18.04.2020 15:16 |

Coronavirus

Ermittlungen in Tiroler Kloster und Altenheim

In Tirol hat die Staatsanwaltschaft wegen der Ausbreitung des Coronavirus ein Verfahren im Kloster der Barmherzigen Schwestern in Zams aufgenommen. Zuvor hatte es fälschlicherweise geheißen, dass in einem örtlichen Altenheim geprüft werde, ob auf dementsprechende Warnhinweise nicht rechtzeitig reagiert wurde. Die Innsbrucker Staatsanwaltschaft korrigierte ihre Angaben am Samstag. Im Tiroler Unterland geriet - wie berichtet - eine infizierte Pflegerin ins Visier der Justiz.

Im Ordenshaus in Zams werde nun der Frage nachgegangen, ob ein Fehlverhalten stattgefunden hatte. Es werde ein Ermittlungsverfahren gegen unbekannte Täter geführt, sagte Staatsanwaltssprecher Hansjörg Mayr.

39 Infizierte
Ende März waren bei den Barmherzigen Schwestern in Zams 39 Corona-Infektionen bekannt geworden. Es hatte sich herausgestellt, dass drei Mitarbeiterinnen im Pflege- und Reinigungsbereich nebenberuflich bis 7. März auch als Aufräumerinnen in Beherbergungsbetrieben in Ischgl und St. Anton tätig waren.

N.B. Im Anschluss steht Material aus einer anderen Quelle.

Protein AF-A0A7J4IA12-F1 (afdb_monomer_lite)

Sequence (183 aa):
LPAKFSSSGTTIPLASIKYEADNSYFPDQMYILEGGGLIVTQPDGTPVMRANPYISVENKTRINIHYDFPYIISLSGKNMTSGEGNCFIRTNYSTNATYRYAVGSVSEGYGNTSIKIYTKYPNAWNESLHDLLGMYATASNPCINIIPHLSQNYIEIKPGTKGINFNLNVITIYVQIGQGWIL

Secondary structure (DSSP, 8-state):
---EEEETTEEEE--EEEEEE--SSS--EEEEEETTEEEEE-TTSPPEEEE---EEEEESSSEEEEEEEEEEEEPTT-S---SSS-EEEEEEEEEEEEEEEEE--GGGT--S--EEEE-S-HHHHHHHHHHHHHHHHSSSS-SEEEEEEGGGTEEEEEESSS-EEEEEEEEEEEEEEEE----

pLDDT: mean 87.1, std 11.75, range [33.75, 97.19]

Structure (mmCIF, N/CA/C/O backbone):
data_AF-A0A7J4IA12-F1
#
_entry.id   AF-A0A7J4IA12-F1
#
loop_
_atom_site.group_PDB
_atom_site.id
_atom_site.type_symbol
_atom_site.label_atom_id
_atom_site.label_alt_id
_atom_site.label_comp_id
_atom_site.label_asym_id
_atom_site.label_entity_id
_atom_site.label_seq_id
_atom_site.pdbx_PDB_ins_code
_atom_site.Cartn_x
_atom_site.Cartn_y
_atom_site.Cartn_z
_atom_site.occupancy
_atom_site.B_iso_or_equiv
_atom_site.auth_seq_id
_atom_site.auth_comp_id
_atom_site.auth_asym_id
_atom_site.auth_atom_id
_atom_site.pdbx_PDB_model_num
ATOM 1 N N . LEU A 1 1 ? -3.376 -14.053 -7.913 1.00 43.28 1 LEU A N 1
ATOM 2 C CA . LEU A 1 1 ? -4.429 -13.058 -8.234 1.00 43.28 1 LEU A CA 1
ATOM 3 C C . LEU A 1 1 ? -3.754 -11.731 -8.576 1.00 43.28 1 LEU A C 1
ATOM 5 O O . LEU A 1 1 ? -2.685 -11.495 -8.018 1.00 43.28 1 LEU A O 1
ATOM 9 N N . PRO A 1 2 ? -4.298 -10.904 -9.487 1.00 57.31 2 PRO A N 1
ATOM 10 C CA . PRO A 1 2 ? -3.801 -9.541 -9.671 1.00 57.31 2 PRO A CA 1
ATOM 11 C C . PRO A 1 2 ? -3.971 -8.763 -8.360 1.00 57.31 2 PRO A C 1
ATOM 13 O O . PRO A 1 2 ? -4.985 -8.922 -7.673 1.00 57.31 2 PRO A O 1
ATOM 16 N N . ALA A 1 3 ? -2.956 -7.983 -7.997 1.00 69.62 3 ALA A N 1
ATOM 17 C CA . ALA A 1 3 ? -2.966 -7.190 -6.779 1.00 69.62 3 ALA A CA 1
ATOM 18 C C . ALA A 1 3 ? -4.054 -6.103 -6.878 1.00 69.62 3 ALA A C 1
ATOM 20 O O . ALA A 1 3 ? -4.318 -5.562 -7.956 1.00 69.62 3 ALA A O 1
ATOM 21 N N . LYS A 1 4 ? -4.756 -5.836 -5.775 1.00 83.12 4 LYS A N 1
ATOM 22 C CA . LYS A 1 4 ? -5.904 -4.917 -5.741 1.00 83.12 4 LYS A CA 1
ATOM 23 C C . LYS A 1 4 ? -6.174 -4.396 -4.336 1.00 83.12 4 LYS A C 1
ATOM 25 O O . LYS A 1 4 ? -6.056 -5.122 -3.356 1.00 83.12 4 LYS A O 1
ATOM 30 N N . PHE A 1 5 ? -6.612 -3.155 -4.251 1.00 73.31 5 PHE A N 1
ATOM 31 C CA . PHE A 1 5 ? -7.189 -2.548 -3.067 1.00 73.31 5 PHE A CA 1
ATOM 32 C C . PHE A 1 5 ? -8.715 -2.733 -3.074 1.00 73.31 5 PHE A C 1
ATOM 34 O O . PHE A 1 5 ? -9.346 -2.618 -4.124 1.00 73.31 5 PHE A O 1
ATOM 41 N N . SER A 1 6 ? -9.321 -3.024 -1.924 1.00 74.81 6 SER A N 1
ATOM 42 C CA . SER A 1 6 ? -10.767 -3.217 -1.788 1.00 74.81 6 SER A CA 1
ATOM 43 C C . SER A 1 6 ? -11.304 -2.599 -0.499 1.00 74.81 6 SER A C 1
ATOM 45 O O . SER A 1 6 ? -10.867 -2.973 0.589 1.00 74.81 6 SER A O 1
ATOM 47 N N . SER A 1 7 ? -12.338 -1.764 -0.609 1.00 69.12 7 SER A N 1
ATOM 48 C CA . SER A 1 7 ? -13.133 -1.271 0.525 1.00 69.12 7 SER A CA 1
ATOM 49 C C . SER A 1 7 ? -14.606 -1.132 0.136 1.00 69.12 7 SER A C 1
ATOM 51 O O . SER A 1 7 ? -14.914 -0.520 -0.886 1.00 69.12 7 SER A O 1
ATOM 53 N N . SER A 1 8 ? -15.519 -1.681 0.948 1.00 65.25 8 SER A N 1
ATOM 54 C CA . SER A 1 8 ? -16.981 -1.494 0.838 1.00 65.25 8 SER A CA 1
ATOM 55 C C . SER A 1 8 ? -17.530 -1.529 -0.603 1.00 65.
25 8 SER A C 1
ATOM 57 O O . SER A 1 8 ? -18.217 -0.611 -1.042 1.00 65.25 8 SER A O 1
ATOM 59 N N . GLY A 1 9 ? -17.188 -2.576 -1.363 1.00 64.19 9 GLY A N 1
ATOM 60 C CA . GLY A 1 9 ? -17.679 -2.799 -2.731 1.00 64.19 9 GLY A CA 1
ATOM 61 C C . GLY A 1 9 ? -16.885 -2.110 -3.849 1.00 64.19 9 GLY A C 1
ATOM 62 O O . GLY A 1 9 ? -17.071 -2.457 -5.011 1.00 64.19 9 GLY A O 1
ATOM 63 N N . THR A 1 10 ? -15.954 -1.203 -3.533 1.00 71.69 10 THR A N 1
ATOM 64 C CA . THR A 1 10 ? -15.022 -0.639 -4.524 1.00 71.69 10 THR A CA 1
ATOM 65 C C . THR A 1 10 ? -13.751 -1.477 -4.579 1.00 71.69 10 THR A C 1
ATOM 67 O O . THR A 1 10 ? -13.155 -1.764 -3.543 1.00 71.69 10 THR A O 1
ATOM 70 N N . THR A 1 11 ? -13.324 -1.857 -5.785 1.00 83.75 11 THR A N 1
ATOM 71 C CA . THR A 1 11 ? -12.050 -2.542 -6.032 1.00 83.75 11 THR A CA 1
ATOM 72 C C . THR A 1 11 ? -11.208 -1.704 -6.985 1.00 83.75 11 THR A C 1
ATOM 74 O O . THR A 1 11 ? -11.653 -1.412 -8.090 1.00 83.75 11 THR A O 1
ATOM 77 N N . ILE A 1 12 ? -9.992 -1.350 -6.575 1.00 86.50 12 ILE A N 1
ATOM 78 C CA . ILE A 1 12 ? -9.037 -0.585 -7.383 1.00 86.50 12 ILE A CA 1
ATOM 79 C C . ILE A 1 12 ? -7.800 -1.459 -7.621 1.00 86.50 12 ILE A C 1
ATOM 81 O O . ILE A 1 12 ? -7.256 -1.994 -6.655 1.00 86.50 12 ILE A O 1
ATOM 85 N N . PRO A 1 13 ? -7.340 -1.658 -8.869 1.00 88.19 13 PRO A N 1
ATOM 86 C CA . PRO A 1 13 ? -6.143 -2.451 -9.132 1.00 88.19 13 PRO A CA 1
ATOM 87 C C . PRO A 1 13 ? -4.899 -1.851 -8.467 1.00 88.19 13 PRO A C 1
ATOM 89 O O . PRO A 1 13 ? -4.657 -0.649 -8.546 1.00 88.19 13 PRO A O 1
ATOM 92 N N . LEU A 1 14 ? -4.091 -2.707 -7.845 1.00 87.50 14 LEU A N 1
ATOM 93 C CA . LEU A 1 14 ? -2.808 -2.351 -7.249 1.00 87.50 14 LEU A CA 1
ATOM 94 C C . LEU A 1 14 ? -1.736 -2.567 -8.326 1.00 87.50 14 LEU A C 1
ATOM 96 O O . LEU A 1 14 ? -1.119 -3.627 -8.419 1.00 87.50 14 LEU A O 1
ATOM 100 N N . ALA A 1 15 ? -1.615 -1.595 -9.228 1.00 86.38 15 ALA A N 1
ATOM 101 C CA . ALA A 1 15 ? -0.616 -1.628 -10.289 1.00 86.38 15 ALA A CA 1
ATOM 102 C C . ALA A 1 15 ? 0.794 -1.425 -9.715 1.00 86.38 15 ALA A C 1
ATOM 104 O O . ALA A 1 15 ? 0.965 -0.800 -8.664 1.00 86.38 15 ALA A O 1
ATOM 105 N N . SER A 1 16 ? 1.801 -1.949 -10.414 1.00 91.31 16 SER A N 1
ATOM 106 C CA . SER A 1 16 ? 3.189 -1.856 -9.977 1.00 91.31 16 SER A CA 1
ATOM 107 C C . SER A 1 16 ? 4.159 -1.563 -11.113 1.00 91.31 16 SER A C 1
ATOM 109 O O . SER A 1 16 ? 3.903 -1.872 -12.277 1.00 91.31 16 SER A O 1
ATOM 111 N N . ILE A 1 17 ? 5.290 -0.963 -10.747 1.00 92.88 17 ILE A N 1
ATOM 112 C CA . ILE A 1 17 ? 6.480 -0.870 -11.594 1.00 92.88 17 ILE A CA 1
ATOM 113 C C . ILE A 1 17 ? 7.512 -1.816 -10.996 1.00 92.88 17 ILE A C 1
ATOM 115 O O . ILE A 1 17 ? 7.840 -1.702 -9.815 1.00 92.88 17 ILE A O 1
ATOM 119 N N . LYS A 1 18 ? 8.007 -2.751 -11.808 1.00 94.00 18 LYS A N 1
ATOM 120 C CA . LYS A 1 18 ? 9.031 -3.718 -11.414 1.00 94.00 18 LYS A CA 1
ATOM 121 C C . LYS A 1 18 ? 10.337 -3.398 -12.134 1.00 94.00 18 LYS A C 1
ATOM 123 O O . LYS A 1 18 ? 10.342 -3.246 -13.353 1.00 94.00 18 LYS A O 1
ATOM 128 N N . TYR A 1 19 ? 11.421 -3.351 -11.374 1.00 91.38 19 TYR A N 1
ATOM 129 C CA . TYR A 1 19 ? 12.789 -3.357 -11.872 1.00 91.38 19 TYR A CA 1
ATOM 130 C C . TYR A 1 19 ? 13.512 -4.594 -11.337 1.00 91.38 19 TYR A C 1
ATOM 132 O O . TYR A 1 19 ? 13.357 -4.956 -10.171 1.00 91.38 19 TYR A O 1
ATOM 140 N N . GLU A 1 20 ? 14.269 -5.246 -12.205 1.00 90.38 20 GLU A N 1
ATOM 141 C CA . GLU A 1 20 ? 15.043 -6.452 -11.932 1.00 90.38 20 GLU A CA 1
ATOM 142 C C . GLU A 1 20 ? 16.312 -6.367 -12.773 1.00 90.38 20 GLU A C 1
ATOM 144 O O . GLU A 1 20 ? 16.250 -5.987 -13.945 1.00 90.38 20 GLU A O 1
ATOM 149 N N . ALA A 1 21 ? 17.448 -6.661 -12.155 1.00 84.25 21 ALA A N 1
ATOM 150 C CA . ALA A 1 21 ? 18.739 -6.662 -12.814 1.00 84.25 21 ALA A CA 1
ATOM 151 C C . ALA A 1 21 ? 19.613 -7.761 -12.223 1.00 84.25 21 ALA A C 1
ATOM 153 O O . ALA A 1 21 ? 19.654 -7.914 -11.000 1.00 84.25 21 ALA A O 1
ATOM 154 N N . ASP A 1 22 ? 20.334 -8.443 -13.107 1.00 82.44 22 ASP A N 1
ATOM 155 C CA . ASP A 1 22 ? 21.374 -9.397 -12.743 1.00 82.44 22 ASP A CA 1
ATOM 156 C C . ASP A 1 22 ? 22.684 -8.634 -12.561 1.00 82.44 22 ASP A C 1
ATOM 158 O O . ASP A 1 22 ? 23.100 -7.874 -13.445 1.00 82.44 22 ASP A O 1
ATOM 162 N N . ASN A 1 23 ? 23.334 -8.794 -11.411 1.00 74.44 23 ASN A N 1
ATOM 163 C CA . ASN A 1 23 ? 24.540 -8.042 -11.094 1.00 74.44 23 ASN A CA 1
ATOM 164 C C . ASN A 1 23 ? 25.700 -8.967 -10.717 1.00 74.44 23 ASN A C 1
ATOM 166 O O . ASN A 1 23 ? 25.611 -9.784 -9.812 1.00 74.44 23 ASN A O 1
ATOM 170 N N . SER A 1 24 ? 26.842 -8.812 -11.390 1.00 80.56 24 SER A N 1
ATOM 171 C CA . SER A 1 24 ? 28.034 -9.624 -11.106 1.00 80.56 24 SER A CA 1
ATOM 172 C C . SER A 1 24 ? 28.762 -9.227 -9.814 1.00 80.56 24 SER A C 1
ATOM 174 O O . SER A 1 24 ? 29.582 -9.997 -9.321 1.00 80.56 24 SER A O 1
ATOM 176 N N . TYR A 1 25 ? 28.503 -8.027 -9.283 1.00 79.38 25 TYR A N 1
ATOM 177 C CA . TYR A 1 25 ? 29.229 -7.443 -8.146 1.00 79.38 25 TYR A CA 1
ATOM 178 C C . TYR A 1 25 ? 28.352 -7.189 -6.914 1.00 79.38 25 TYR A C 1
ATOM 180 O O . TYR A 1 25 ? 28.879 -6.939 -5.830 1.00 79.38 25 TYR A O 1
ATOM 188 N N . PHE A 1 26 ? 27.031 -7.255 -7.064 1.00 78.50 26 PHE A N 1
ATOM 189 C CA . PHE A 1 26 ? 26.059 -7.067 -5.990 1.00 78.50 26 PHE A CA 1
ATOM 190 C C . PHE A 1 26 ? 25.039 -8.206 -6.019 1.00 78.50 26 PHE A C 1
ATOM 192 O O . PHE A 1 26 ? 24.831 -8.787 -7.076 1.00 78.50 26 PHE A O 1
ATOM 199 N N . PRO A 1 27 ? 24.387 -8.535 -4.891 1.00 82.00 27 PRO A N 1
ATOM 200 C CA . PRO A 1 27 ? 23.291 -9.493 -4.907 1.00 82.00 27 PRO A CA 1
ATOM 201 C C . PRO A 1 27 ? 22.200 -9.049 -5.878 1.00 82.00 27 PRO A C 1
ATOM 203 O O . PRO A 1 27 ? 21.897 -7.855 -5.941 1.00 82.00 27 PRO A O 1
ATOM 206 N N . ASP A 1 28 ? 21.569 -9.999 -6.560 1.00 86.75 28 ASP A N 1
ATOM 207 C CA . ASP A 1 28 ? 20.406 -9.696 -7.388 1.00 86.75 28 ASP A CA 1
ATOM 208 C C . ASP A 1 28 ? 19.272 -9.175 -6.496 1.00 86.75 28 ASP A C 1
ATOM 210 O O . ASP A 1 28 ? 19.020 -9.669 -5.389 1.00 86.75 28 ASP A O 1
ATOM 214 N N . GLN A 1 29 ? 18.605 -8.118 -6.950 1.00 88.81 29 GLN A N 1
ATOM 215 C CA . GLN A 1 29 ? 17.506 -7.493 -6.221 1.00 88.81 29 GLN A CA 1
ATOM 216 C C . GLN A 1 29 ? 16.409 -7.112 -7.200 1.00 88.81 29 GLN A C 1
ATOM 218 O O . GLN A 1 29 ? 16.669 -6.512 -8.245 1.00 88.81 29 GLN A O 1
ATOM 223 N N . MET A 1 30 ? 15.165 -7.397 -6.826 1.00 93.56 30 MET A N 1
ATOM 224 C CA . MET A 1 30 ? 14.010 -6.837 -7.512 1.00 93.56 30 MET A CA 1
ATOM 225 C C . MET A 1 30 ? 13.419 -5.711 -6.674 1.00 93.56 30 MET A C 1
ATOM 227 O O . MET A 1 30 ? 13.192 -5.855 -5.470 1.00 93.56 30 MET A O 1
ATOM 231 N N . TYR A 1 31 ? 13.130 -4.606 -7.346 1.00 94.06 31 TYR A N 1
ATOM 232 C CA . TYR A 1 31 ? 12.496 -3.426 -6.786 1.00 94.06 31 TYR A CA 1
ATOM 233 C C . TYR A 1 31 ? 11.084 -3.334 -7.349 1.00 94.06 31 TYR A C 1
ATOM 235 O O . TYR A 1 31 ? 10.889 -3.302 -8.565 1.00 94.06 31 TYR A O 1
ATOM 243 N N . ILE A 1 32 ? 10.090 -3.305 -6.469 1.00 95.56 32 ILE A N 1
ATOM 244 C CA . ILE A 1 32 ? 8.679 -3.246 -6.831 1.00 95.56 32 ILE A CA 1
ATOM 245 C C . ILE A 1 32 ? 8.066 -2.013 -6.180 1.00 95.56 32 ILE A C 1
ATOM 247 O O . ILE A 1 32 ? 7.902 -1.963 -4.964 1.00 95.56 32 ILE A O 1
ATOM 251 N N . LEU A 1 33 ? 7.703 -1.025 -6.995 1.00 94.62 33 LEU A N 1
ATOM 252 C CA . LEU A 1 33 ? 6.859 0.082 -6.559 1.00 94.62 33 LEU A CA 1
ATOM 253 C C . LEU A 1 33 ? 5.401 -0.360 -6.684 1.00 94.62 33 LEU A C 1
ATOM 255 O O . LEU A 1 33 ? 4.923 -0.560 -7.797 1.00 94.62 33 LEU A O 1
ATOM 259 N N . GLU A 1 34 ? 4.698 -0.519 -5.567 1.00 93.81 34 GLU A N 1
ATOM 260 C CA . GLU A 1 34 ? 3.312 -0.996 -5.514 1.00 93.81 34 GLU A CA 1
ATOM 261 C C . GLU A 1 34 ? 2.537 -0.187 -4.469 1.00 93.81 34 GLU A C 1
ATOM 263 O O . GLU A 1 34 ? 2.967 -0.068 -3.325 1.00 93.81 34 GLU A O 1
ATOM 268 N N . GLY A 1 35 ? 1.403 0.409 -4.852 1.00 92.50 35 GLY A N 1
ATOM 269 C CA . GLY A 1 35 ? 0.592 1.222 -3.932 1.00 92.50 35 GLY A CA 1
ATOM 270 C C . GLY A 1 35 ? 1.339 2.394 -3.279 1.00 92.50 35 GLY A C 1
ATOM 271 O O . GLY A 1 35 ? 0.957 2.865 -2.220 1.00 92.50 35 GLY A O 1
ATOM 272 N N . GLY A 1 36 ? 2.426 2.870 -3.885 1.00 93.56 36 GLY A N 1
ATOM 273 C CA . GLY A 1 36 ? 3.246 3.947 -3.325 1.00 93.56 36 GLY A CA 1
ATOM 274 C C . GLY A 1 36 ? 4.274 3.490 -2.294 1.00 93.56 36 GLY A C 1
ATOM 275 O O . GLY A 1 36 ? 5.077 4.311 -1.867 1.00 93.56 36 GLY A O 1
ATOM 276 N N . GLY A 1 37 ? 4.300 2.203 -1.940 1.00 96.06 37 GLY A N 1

Fehleinschätzungen eingeräumt
Das Ordenshaus räumte daraufhin „Fehleinschätzungen aufseiten der auf der Pflegestation aktiven Kräfte“ ein. Man dachte, dass die Mitarbeiterinnen sich nicht freiwillig isolieren müssten, da sie eben seit 7. März nicht mehr in den betroffenen Gebieten waren. Das Land hatte aber am 15. März dazu aufgerufen, dass sich alle, die sich seit 28. Februar dort aufgehalten hatten, isolieren sollten.

Infizierte Pflegerin
Der Staatsanwalt informierte außerdem, dass ein Altenheim im Tiroler Unterland im Fokus der Justiz stehe. Einer Pflegerin werde hier vorgeworfen, trotz Corona-Infektion weiter in der Pflegeeinrichtung gearbeitet zu haben. Aufmerksam wurde man aufgrund eines anonymen Hinweises, sagte Mayr. Es werde wegen vorsätzlicher Gefährdung durch übertragbare Krankheiten ermittelt, sagte er.

Ermittlungen auch in steirischem Pflegeheim
Auch in einem Pflegeheim in der Steiermark wird, wie die „Krone“ bereits berichtete, wegen des Todes von zwölf Menschen ermittelt. Einer Strafanzeige zufolge hätte das verhindert werden können. Die Staatsanwaltschaft Graz ermittelt wegen des Verdachts der grob fahrlässigen Tötung und der vorsätzlichen Gefährdung von Menschen durch übertragbare Krankheiten.